Garland came loping downhill to her. “The frights are under control,” he said. “There are children burning inscriptions, here and there, but the adults are confiscating torches. His Honor says t
here’ll be trouble tomorrow, when everyone goes home. Everyone will have to check whether their slaves remain under compulsion.”
“Tension, bad press, crackdowns,” she muttered.
“Seems likely.”
“Can he find a way to spin it all so it isn’t as bad as all that?”
“If we can prove foreign tampering.” He scanned the field. “It would have been thousands of them, Sophie.”
“And they weren’t meant to be harmless.”
“If nothing else, this must have disrupted the festival,” Garland said.
“Not at all.” Cly strolled up, a big grin on his face and his hand on the pommel of his sword. “We’re a carry on, carry on kind of people.”
“Meaning?” Sophie said, though she already knew the answer.
“Are you ready to get married, children?”
CHAPTER 37
Of course, Sophie thought. Cly wouldn’t give up on a good game of chicken just because of a little bloodbath.

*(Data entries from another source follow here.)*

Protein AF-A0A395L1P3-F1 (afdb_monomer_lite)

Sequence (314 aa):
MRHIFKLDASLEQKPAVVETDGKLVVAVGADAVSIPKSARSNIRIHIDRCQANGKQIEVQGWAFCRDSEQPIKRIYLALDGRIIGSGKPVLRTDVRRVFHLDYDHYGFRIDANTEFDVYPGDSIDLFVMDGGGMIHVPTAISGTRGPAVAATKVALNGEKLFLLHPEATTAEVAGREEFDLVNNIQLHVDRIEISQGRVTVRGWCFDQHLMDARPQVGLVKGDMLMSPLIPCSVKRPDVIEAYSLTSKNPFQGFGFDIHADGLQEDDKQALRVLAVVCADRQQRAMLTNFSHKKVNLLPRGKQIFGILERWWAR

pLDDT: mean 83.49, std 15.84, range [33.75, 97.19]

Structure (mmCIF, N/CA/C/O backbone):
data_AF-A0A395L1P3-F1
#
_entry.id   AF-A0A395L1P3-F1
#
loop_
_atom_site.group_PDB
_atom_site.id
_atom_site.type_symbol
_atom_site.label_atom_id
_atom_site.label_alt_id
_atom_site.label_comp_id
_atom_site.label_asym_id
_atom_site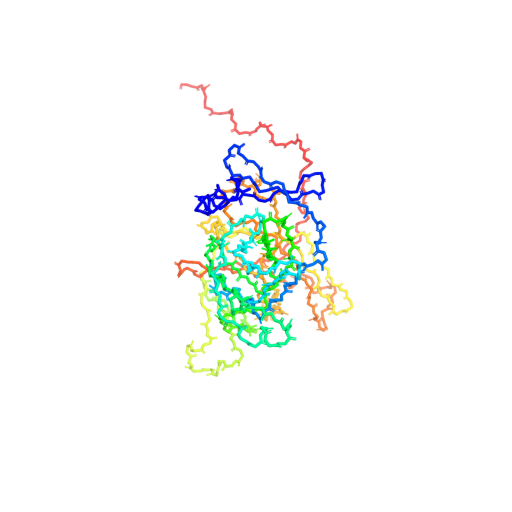.label_entity_id
_atom_site.label_seq_id
_atom_site.pdbx_PDB_ins_code
_atom_site.Cartn_x
_atom_site.Cartn_y
_atom_site.Cartn_z
_atom_site.occupancy
_atom_site.B_iso_or_equiv
_atom_site.auth_seq_id
_atom_site.auth_comp_id
_atom_site.auth_asym_id
_atom_site.auth_atom_id
_atom_site.pdbx_PDB_model_num
ATOM 1 N N . MET A 1 1 ? 14.682 7.950 -29.330 1.00 55.03 1 MET A N 1
ATOM 2 C CA . MET A 1 1 ? 15.858 8.124 -28.438 1.00 55.03 1 MET A CA 1
ATOM 3 C C . MET A 1 1 ? 15.850 9.416 -27.612 1.00 55.03 1 MET A C 1
ATOM 5 O O . MET A 1 1 ? 16.013 9.294 -26.408 1.00 55.03 1 MET A O 1
ATOM 9 N N . ARG A 1 2 ? 15.634 10.626 -28.170 1.00 59.84 2 ARG A N 1
ATOM 10 C CA . ARG A 1 2 ? 15.680 11.896 -27.391 1.00 59.84 2 ARG A CA 1
ATOM 11 C C . ARG A 1 2 ? 14.761 11.933 -26.157 1.00 59.84 2 ARG A C 1
ATOM 13 O O . ARG A 1 2 ? 15.204 12.347 -25.096 1.00 59.84 2 ARG A O 1
ATOM 20 N N . HIS A 1 3 ? 13.527 11.444 -26.271 1.00 63.00 3 HIS A N 1
ATOM 21 C CA . HIS A 1 3 ? 12.569 11.414 -25.154 1.00 63.00 3 HIS A CA 1
ATOM 22 C C . HIS A 1 3 ? 13.002 10.519 -23.984 1.00 63.00 3 HIS A C 1
ATOM 24 O O . HIS A 1 3 ? 12.659 10.788 -22.842 1.00 63.00 3 HIS A O 1
ATOM 30 N N . ILE A 1 4 ? 13.801 9.486 -24.256 1.00 62.84 4 ILE A N 1
ATOM 31 C CA . ILE A 1 4 ? 14.242 8.541 -23.230 1.00 62.84 4 ILE A CA 1
ATOM 32 C C . ILE A 1 4 ? 15.340 9.156 -22.350 1.00 62.84 4 ILE A C 1
ATOM 34 O O . ILE A 1 4 ? 15.302 9.023 -21.135 1.00 62.84 4 ILE A O 1
ATOM 38 N N . PHE A 1 5 ? 16.289 9.882 -22.949 1.00 64.25 5 PHE A N 1
ATOM 39 C CA . PHE A 1 5 ? 17.311 10.602 -22.181 1.00 64.25 5 PHE A CA 1
ATOM 40 C C . PHE A 1 5 ? 16.706 11.705 -21.304 1.00 64.25 5 PHE A C 1
ATOM 42 O O . PHE A 1 5 ? 17.205 11.954 -20.212 1.00 64.25 5 PHE A O 1
ATOM 49 N N . LYS A 1 6 ? 15.609 12.330 -21.756 1.00 72.44 6 LYS A N 1
ATOM 50 C CA . LYS A 1 6 ? 14.844 13.271 -20.928 1.00 72.44 6 LYS A CA 1
ATOM 51 C C . LYS A 1 6 ? 14.222 12.579 -19.715 1.00 72.44 6 LYS A C 1
ATOM 53 O O . LYS A 1 6 ? 14.270 13.139 -18.628 1.00 72.44 6 LYS A O 1
ATOM 58 N N . LEU A 1 7 ? 13.691 11.365 -19.888 1.00 74.62 7 LEU A N 1
ATOM 59 C CA . LEU A 1 7 ? 13.114 10.604 -18.783 1.00 74.62 7 LEU A CA 1
ATOM 60 C C . LEU A 1 7 ? 14.166 10.272 -17.719 1.00 74.62 7 LEU A C 1
ATOM 62 O O . LEU A 1 7 ? 13.946 10.586 -16.554 1.00 74.62 7 LEU A O 1
ATOM 66 N N . ASP A 1 8 ? 15.323 9.743 -18.131 1.00 76.94 8 ASP A N 1
ATOM 67 C CA . ASP A 1 8 ? 16.454 9.457 -17.233 1.00 76.94 8 ASP A CA 1
ATOM 68 C C . ASP A 1 8 ? 16.889 10.711 -16.446 1.00 76.94 8 ASP A C 1
ATOM 70 O O . ASP A 1 8 ? 17.091 10.643 -15.235 1.00 76.94 8 ASP A O 1
ATOM 74 N N . ALA A 1 9 ? 16.962 11.870 -17.110 1.00 75.81 9 ALA A N 1
ATOM 75 C CA . ALA A 1 9 ? 17.311 13.147 -16.480 1.00 75.81 9 ALA A CA 1
ATOM 76 C C . ALA A 1 9 ? 16.217 13.705 -15.548 1.00 75.81 9 ALA A C 1
ATOM 78 O O . ALA A 1 9 ? 16.495 14.550 -14.703 1.00 75.81 9 ALA A O 1
ATOM 79 N N . SER A 1 10 ? 14.974 13.249 -15.700 1.00 77.56 10 SER A N 1
ATOM 80 C CA . SER A 1 10 ? 13.823 13.710 -14.916 1.00 77.56 10 SER A CA 1
ATOM 81 C C . SER A 1 10 ? 13.461 12.808 -13.742 1.00 77.56 10 SER A C 1
ATOM 83 O O . SER A 1 10 ? 12.526 13.126 -13.013 1.00 77.56 10 SER A O 1
ATOM 85 N N . LEU A 1 11 ? 14.170 11.692 -13.535 1.00 77.81 11 LEU A N 1
ATOM 86 C CA . LEU A 1 11 ? 13.834 10.725 -12.482 1.00 77.81 11 LEU A CA 1
ATOM 87 C C . LEU A 1 11 ? 13.804 11.358 -11.086 1.00 77.81 11 LEU A C 1
ATOM 89 O O . LEU A 1 11 ? 12.979 10.972 -10.261 1.00 77.81 11 LEU A O 1
ATOM 93 N N . GLU A 1 12 ? 14.638 12.371 -10.843 1.00 78.25 12 GLU A N 1
ATOM 94 C CA . GLU A 1 12 ? 14.635 13.142 -9.593 1.00 78.25 12 GLU A CA 1
ATOM 95 C C . GLU A 1 12 ? 13.293 13.848 -9.331 1.00 78.25 12 GLU A C 1
ATOM 97 O O . GLU A 1 12 ? 12.900 14.022 -8.180 1.00 78.25 12 GLU A O 1
ATOM 102 N N . GLN A 1 13 ? 12.556 14.202 -10.388 1.00 80.88 13 GLN A N 1
ATOM 103 C CA . GLN A 1 13 ? 11.246 14.857 -10.316 1.00 80.88 13 GLN A CA 1
ATOM 104 C C . GLN A 1 13 ? 10.086 13.867 -10.145 1.00 80.88 13 GLN A C 1
ATOM 106 O O . GLN A 1 13 ? 8.941 14.298 -10.023 1.00 80.88 13 GLN A O 1
ATOM 111 N N . LYS A 1 14 ? 10.364 12.555 -10.142 1.00 83.12 14 LYS A N 1
ATOM 112 C CA . LYS A 1 14 ? 9.373 11.475 -10.021 1.00 83.12 14 LYS A CA 1
ATOM 113 C C . LYS A 1 14 ? 8.176 11.650 -10.971 1.00 83.12 14 LYS A C 1
ATOM 115 O O . LYS A 1 14 ? 7.047 11.862 -10.517 1.00 83.12 14 LYS A O 1
ATOM 120 N N . PRO A 1 15 ? 8.411 11.596 -12.292 1.00 85.31 15 PRO A N 1
ATOM 121 C CA . PRO A 1 15 ? 7.417 11.965 -13.289 1.00 85.31 15 PRO A CA 1
ATOM 122 C C . PRO A 1 15 ? 6.138 11.133 -13.159 1.00 85.31 15 PRO A C 1
ATOM 124 O O . PRO A 1 15 ? 6.179 9.927 -12.884 1.00 85.31 15 PRO A O 1
ATOM 127 N N . ALA A 1 16 ? 5.001 11.796 -13.365 1.00 86.12 16 ALA A N 1
ATOM 128 C CA . ALA A 1 16 ? 3.690 11.171 -13.295 1.00 86.12 16 ALA A CA 1
ATOM 129 C C . ALA A 1 16 ? 3.446 10.271 -14.513 1.00 86.12 16 ALA A C 1
ATOM 131 O O . ALA A 1 16 ? 3.813 10.603 -15.640 1.00 86.12 16 ALA A O 1
ATOM 132 N N . VAL A 1 17 ? 2.781 9.152 -14.270 1.00 85.88 17 VAL A N 1
ATOM 133 C CA . VAL A 1 17 ? 2.290 8.185 -15.240 1.00 85.88 17 VAL A CA 1
ATOM 134 C C . VAL A 1 17 ? 0.770 8.272 -15.222 1.00 85.88 17 VAL A C 1
ATOM 136 O O . VAL A 1 17 ? 0.127 7.941 -14.228 1.00 85.88 17 VAL A O 1
ATOM 139 N N . VAL A 1 18 ? 0.196 8.735 -16.324 1.00 86.25 18 VAL A N 1
ATOM 140 C CA . VAL A 1 18 ? -1.243 8.964 -16.470 1.00 86.25 18 VAL A CA 1
ATOM 141 C C . VAL A 1 18 ? -1.777 8.066 -17.573 1.00 86.25 18 VAL A C 1
ATOM 143 O O . VAL A 1 18 ? -1.124 7.890 -18.596 1.00 86.25 18 VAL A O 1
ATOM 146 N N . GLU A 1 19 ? -2.961 7.492 -17.392 1.00 83.31 19 GLU A N 1
ATOM 147 C CA . GLU A 1 19 ? -3.647 6.800 -18.482 1.00 83.31 19 GLU A CA 1
ATOM 148 C C . GLU A 1 19 ? -4.457 7.806 -19.313 1.00 83.31 19 GLU A C 1
ATOM 150 O O . GLU A 1 19 ? -5.292 8.541 -18.788 1.00 83.31 19 GLU A O 1
ATOM 155 N N . THR A 1 20 ? -4.204 7.856 -20.618 1.00 82.44 20 THR A N 1
ATOM 156 C CA . THR A 1 20 ? -4.922 8.695 -21.586 1.00 82.44 20 THR A CA 1
ATOM 157 C C . THR A 1 20 ? -5.180 7.875 -22.844 1.00 82.44 20 THR A C 1
ATOM 159 O O . THR A 1 20 ? -4.253 7.306 -23.419 1.00 82.44 20 THR A O 1
ATOM 162 N N . ASP A 1 21 ? -6.445 7.778 -23.257 1.00 83.94 21 ASP A N 1
ATOM 163 C CA . ASP A 1 21 ? -6.879 7.049 -24.460 1.00 83.94 21 ASP A CA 1
ATOM 164 C C . ASP A 1 21 ? -6.358 5.598 -24.540 1.00 83.94 21 ASP A C 1
ATOM 166 O O . ASP A 1 21 ? -5.915 5.121 -25.588 1.00 83.94 21 ASP A O 1
ATOM 170 N N . GLY A 1 22 ? -6.356 4.889 -23.403 1.00 76.62 22 GLY A N 1
ATOM 171 C CA . GLY A 1 22 ? -5.882 3.500 -23.303 1.00 76.62 22 GLY A CA 1
ATOM 172 C C . GLY A 1 22 ? -4.363 3.332 -23.435 1.00 76.62 22 GLY A C 1
ATOM 173 O O . GLY A 1 22 ? -3.870 2.208 -23.564 1.00 76.62 22 GLY A O 1
ATOM 174 N N . LYS A 1 23 ? -3.609 4.433 -23.405 1.00 77.00 23 LYS A N 1
ATOM 175 C CA . LYS A 1 23 ? -2.146 4.460 -23.345 1.00 77.00 23 LYS A CA 1
ATOM 176 C C . LYS A 1 23 ? -1.715 5.015 -22.000 1.00 77.00 23 LYS A C 1
ATOM 178 O O . LYS A 1 23 ? -2.350 5.918 -21.467 1.00 77.00 23 LYS A O 1
ATOM 183 N N . LEU A 1 24 ? -0.610 4.510 -21.468 1.00 79.88 24 LEU A N 1
ATOM 184 C CA . LEU A 1 24 ? 0.037 5.186 -20.348 1.00 79.88 24 LEU A CA 1
ATOM 185 C C . LEU A 1 24 ? 0.874 6.332 -20.923 1.00 79.88 24 LEU A C 1
ATOM 187 O O . LEU A 1 24 ? 1.359 6.254 -22.047 1.00 79.88 24 LEU A O 1
ATOM 191 N N . VAL A 1 25 ? 1.003 7.430 -20.203 1.00 83.75 25 VAL A N 1
ATOM 192 C CA . VAL A 1 25 ? 1.740 8.618 -20.621 1.00 83.75 25 VAL A CA 1
ATOM 193 C C . VAL A 1 25 ? 2.594 9.050 -19.448 1.00 83.75 25 VAL A C 1
ATOM 195 O O . VAL A 1 25 ? 2.067 9.361 -18.385 1.00 83.75 25 VAL A O 1
ATOM 198 N N . VAL A 1 26 ? 3.912 9.064 -19.637 1.00 82.50 26 VAL A N 1
ATOM 199 C CA . VAL A 1 26 ? 4.843 9.609 -18.647 1.00 82.50 26 VAL A CA 1
ATOM 200 C C . VAL A 1 26 ? 5.060 11.084 -18.945 1.00 82.50 26 VAL A C 1
ATOM 202 O O . VAL A 1 26 ? 5.635 11.425 -19.981 1.00 82.50 26 VAL A O 1
ATOM 205 N N . ALA A 1 27 ? 4.595 11.956 -18.057 1.00 79.50 27 ALA A N 1
ATOM 206 C CA . ALA A 1 27 ? 4.786 13.395 -18.172 1.00 79.50 27 ALA A CA 1
ATOM 207 C C . ALA A 1 27 ? 6.154 13.796 -17.603 1.00 79.50 27 ALA A C 1
ATOM 209 O O . ALA A 1 27 ? 6.448 13.542 -16.437 1.00 79.50 27 ALA A O 1
ATOM 210 N N . VAL A 1 28 ? 6.982 14.438 -18.425 1.00 73.50 28 VAL A N 1
ATOM 211 C CA . VAL A 1 28 ? 8.324 14.923 -18.084 1.00 73.50 28 VAL A CA 1
ATOM 212 C C . VAL A 1 28 ? 8.389 16.419 -18.400 1.00 73.50 28 VAL A C 1
ATOM 214 O O . VAL A 1 28 ? 8.705 16.826 -19.519 1.00 73.50 28 VAL A O 1
ATOM 217 N N . GLY A 1 29 ? 8.050 17.262 -17.422 1.00 72.50 29 GLY A N 1
ATOM 218 C CA . GLY A 1 29 ? 7.898 18.702 -17.647 1.00 72.50 29 GLY A CA 1
ATOM 219 C C . GLY A 1 29 ? 6.798 18.999 -18.675 1.00 72.50 29 GLY A C 1
ATOM 220 O O . GLY A 1 29 ? 5.667 18.552 -18.513 1.00 72.50 29 GLY A O 1
ATOM 221 N N . ALA A 1 30 ? 7.129 19.741 -19.737 1.00 73.31 30 ALA A N 1
ATOM 222 C CA . ALA A 1 30 ? 6.214 20.011 -20.855 1.00 73.31 30 ALA A CA 1
ATOM 223 C C . ALA A 1 30 ? 6.172 18.882 -21.907 1.00 73.31 30 ALA A C 1
ATOM 225 O O . ALA A 1 30 ? 5.370 18.936 -22.838 1.00 73.31 30 ALA A O 1
ATOM 226 N N . ASP A 1 31 ? 7.045 17.877 -21.794 1.00 72.56 31 ASP A N 1
ATOM 227 C CA . ASP A 1 31 ? 7.086 16.733 -22.699 1.00 72.56 31 ASP A CA 1
ATOM 228 C C . ASP A 1 31 ? 6.261 15.562 -22.144 1.00 72.56 31 ASP A C 1
ATOM 230 O O . ASP A 1 31 ? 6.156 15.357 -20.936 1.00 72.56 31 ASP A O 1
ATOM 234 N N . ALA A 1 32 ? 5.731 14.734 -23.040 1.00 76.19 32 ALA A N 1
ATOM 235 C CA . ALA A 1 32 ? 5.017 13.514 -22.692 1.00 76.19 32 ALA A CA 1
ATOM 236 C C . ALA A 1 32 ? 5.579 12.325 -23.478 1.00 76.19 32 ALA A C 1
ATOM 238 O O . ALA A 1 32 ? 5.818 12.413 -24.685 1.00 76.19 32 ALA A O 1
ATOM 239 N N . VAL A 1 33 ? 5.787 11.197 -22.799 1.00 77.31 33 VAL A N 1
ATOM 240 C CA . VAL A 1 33 ? 6.192 9.929 -23.414 1.00 77.31 33 VAL A CA 1
ATOM 241 C C . VAL A 1 33 ? 5.006 8.981 -23.387 1.00 77.31 33 VAL A C 1
ATOM 243 O O . VAL A 1 33 ? 4.630 8.487 -22.328 1.00 77.31 33 VAL A O 1
ATOM 246 N N . SER A 1 34 ? 4.409 8.722 -24.551 1.00 75.12 34 SER A N 1
ATOM 247 C CA . SER A 1 34 ? 3.307 7.765 -24.665 1.00 75.12 34 SER A CA 1
ATOM 248 C C . SER A 1 34 ? 3.825 6.326 -24.675 1.00 75.12 34 SER A C 1
ATOM 250 O O . SER A 1 34 ? 4.795 5.990 -25.356 1.00 75.12 34 SER A O 1
ATOM 252 N N . ILE A 1 35 ? 3.143 5.483 -23.914 1.00 71.75 35 ILE A N 1
ATOM 253 C CA . ILE A 1 35 ? 3.450 4.091 -23.632 1.00 71.75 35 ILE A CA 1
ATOM 254 C C . ILE A 1 35 ? 2.292 3.244 -24.167 1.00 71.75 35 ILE A C 1
ATOM 256 O O . ILE A 1 35 ? 1.156 3.367 -23.690 1.00 71.75 35 ILE A O 1
ATOM 260 N N . PRO A 1 36 ? 2.543 2.351 -25.132 1.00 66.25 36 PRO A N 1
ATOM 261 C CA . PRO A 1 36 ? 1.557 1.351 -25.501 1.00 66.25 36 PRO A CA 1
ATOM 262 C C . PRO A 1 36 ? 1.256 0.455 -24.293 1.00 66.25 36 PRO A C 1
ATOM 264 O O . PRO A 1 36 ? 2.169 -0.107 -23.694 1.00 66.25 36 PRO A O 1
ATOM 267 N N . LYS A 1 37 ? -0.024 0.292 -23.948 1.00 64.81 37 LYS A N 1
ATOM 268 C CA . LYS A 1 37 ? -0.456 -0.650 -22.899 1.00 64.81 37 LYS A CA 1
ATOM 269 C C . LYS A 1 37 ? -0.321 -2.113 -23.347 1.00 64.81 37 LYS A C 1
ATOM 271 O O . LYS A 1 37 ? -0.258 -3.021 -22.528 1.00 64.81 37 LYS A O 1
ATOM 276 N N . SER A 1 38 ? -0.262 -2.350 -24.659 1.00 63.28 38 SER A N 1
ATOM 277 C CA . SER A 1 38 ? -0.101 -3.680 -25.242 1.00 63.28 38 SER A CA 1
ATOM 278 C C . SER A 1 38 ? 1.312 -4.220 -25.017 1.00 63.28 38 SER A C 1
ATOM 280 O O . SER A 1 38 ? 2.286 -3.630 -25.495 1.00 63.28 38 SER A O 1
ATOM 282 N N . ALA A 1 39 ? 1.416 -5.372 -24.355 1.00 62.34 39 ALA A N 1
ATOM 283 C CA . ALA A 1 39 ? 2.671 -6.096 -24.207 1.00 62.34 39 ALA A CA 1
ATOM 284 C C . ALA A 1 39 ? 3.248 -6.445 -25.587 1.00 62.34 39 ALA A C 1
ATOM 286 O O . ALA A 1 39 ? 2.583 -7.083 -26.407 1.00 62.34 39 ALA A O 1
ATOM 287 N N . ARG A 1 40 ? 4.499 -6.053 -25.851 1.00 73.81 40 ARG A N 1
ATOM 288 C CA . ARG A 1 40 ? 5.226 -6.603 -26.997 1.00 73.81 40 ARG A CA 1
ATOM 289 C C . ARG A 1 40 ? 5.586 -8.048 -26.665 1.00 73.81 40 ARG A C 1
ATOM 291 O O . ARG A 1 40 ? 6.278 -8.309 -25.687 1.00 73.81 40 ARG A O 1
ATOM 298 N N . SER A 1 41 ? 5.122 -8.985 -27.483 1.00 75.06 41 SER A N 1
ATOM 299 C CA . SER A 1 41 ? 5.308 -10.427 -27.263 1.00 75.06 41 SER A CA 1
ATOM 300 C C . SER A 1 41 ? 6.774 -10.878 -27.286 1.00 75.06 41 SER A C 1
ATOM 302 O O . SER A 1 41 ? 7.090 -11.980 -26.836 1.00 75.06 41 SER A O 1
ATOM 304 N N . ASN A 1 42 ? 7.674 -10.039 -27.801 1.00 84.12 42 ASN A N 1
ATOM 305 C CA . ASN A 1 42 ? 9.092 -10.336 -27.930 1.00 84.12 42 ASN A CA 1
ATOM 306 C C . ASN A 1 42 ? 9.929 -9.966 -26.694 1.00 84.12 42 ASN A C 1
ATOM 308 O O . ASN A 1 42 ? 11.044 -10.470 -26.562 1.00 84.12 42 ASN A O 1
ATOM 312 N N . ILE A 1 43 ? 9.416 -9.154 -25.767 1.00 87.62 43 ILE A N 1
ATOM 313 C CA . ILE A 1 43 ? 10.093 -8.874 -24.496 1.00 87.62 43 ILE A CA 1
ATOM 314 C C . ILE A 1 43 ? 9.618 -9.879 -23.449 1.00 87.62 43 ILE A C 1
ATOM 316 O O . ILE A 1 43 ? 8.425 -10.104 -23.251 1.00 87.62 43 ILE A O 1
ATOM 320 N N . ARG A 1 44 ? 10.581 -10.463 -22.744 1.00 90.12 44 ARG A N 1
ATOM 321 C CA . ARG A 1 44 ? 10.367 -11.318 -21.583 1.00 90.12 44 ARG A CA 1
ATOM 322 C C . ARG A 1 44 ? 10.884 -10.611 -20.351 1.00 90.12 44 ARG A C 1
ATOM 324 O O . ARG A 1 44 ? 11.966 -10.032 -20.375 1.00 90.12 44 ARG A O 1
ATOM 331 N N . ILE A 1 45 ? 10.117 -10.698 -19.279 1.00 91.94 45 ILE A N 1
ATOM 332 C CA . ILE A 1 45 ? 10.471 -10.172 -17.971 1.00 91.94 45 ILE A CA 1
ATOM 333 C C . ILE A 1 45 ? 9.988 -11.135 -16.902 1.00 91.94 45 ILE A C 1
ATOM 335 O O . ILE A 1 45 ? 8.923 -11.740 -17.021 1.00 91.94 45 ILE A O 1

She stood between her birth father and Garland, feeling almost weak-kneed. The sensation reminded her of the watery exhaustion that followed a long swim, that sense of being barely able to carry the weight of consciousness, never mind holding up tissue and bone. Mixed sadness and horror rolled through her, and she felt an intense longing for America, for Mom and Dad and a society without random, arbitrary rules and horrible magic and all the rest.
Nightjar was sunk. Everything Garland had in the world was underwater.
She reached for Cly’s hand, and then, with her other, grasped Garland’s. “Come here, both of you.”
“Sophie—”
“No, Garland,” she said. “Shush.”
She aimed for a quiet spot on the trampled meadow, near one of the unlit moon pyres, a delicate arrangement of wood and straw that hadn’t been touched by the chaos. The meadow looked out over the cliffs and the sea, the star-studded velvet of the long solstice night.
The sky that her dress, now muddied and covered in swamp and monster blood, was meant to evoke.
She took in the sight, breathing it in, trying to clear away the awful memories of the past few minutes.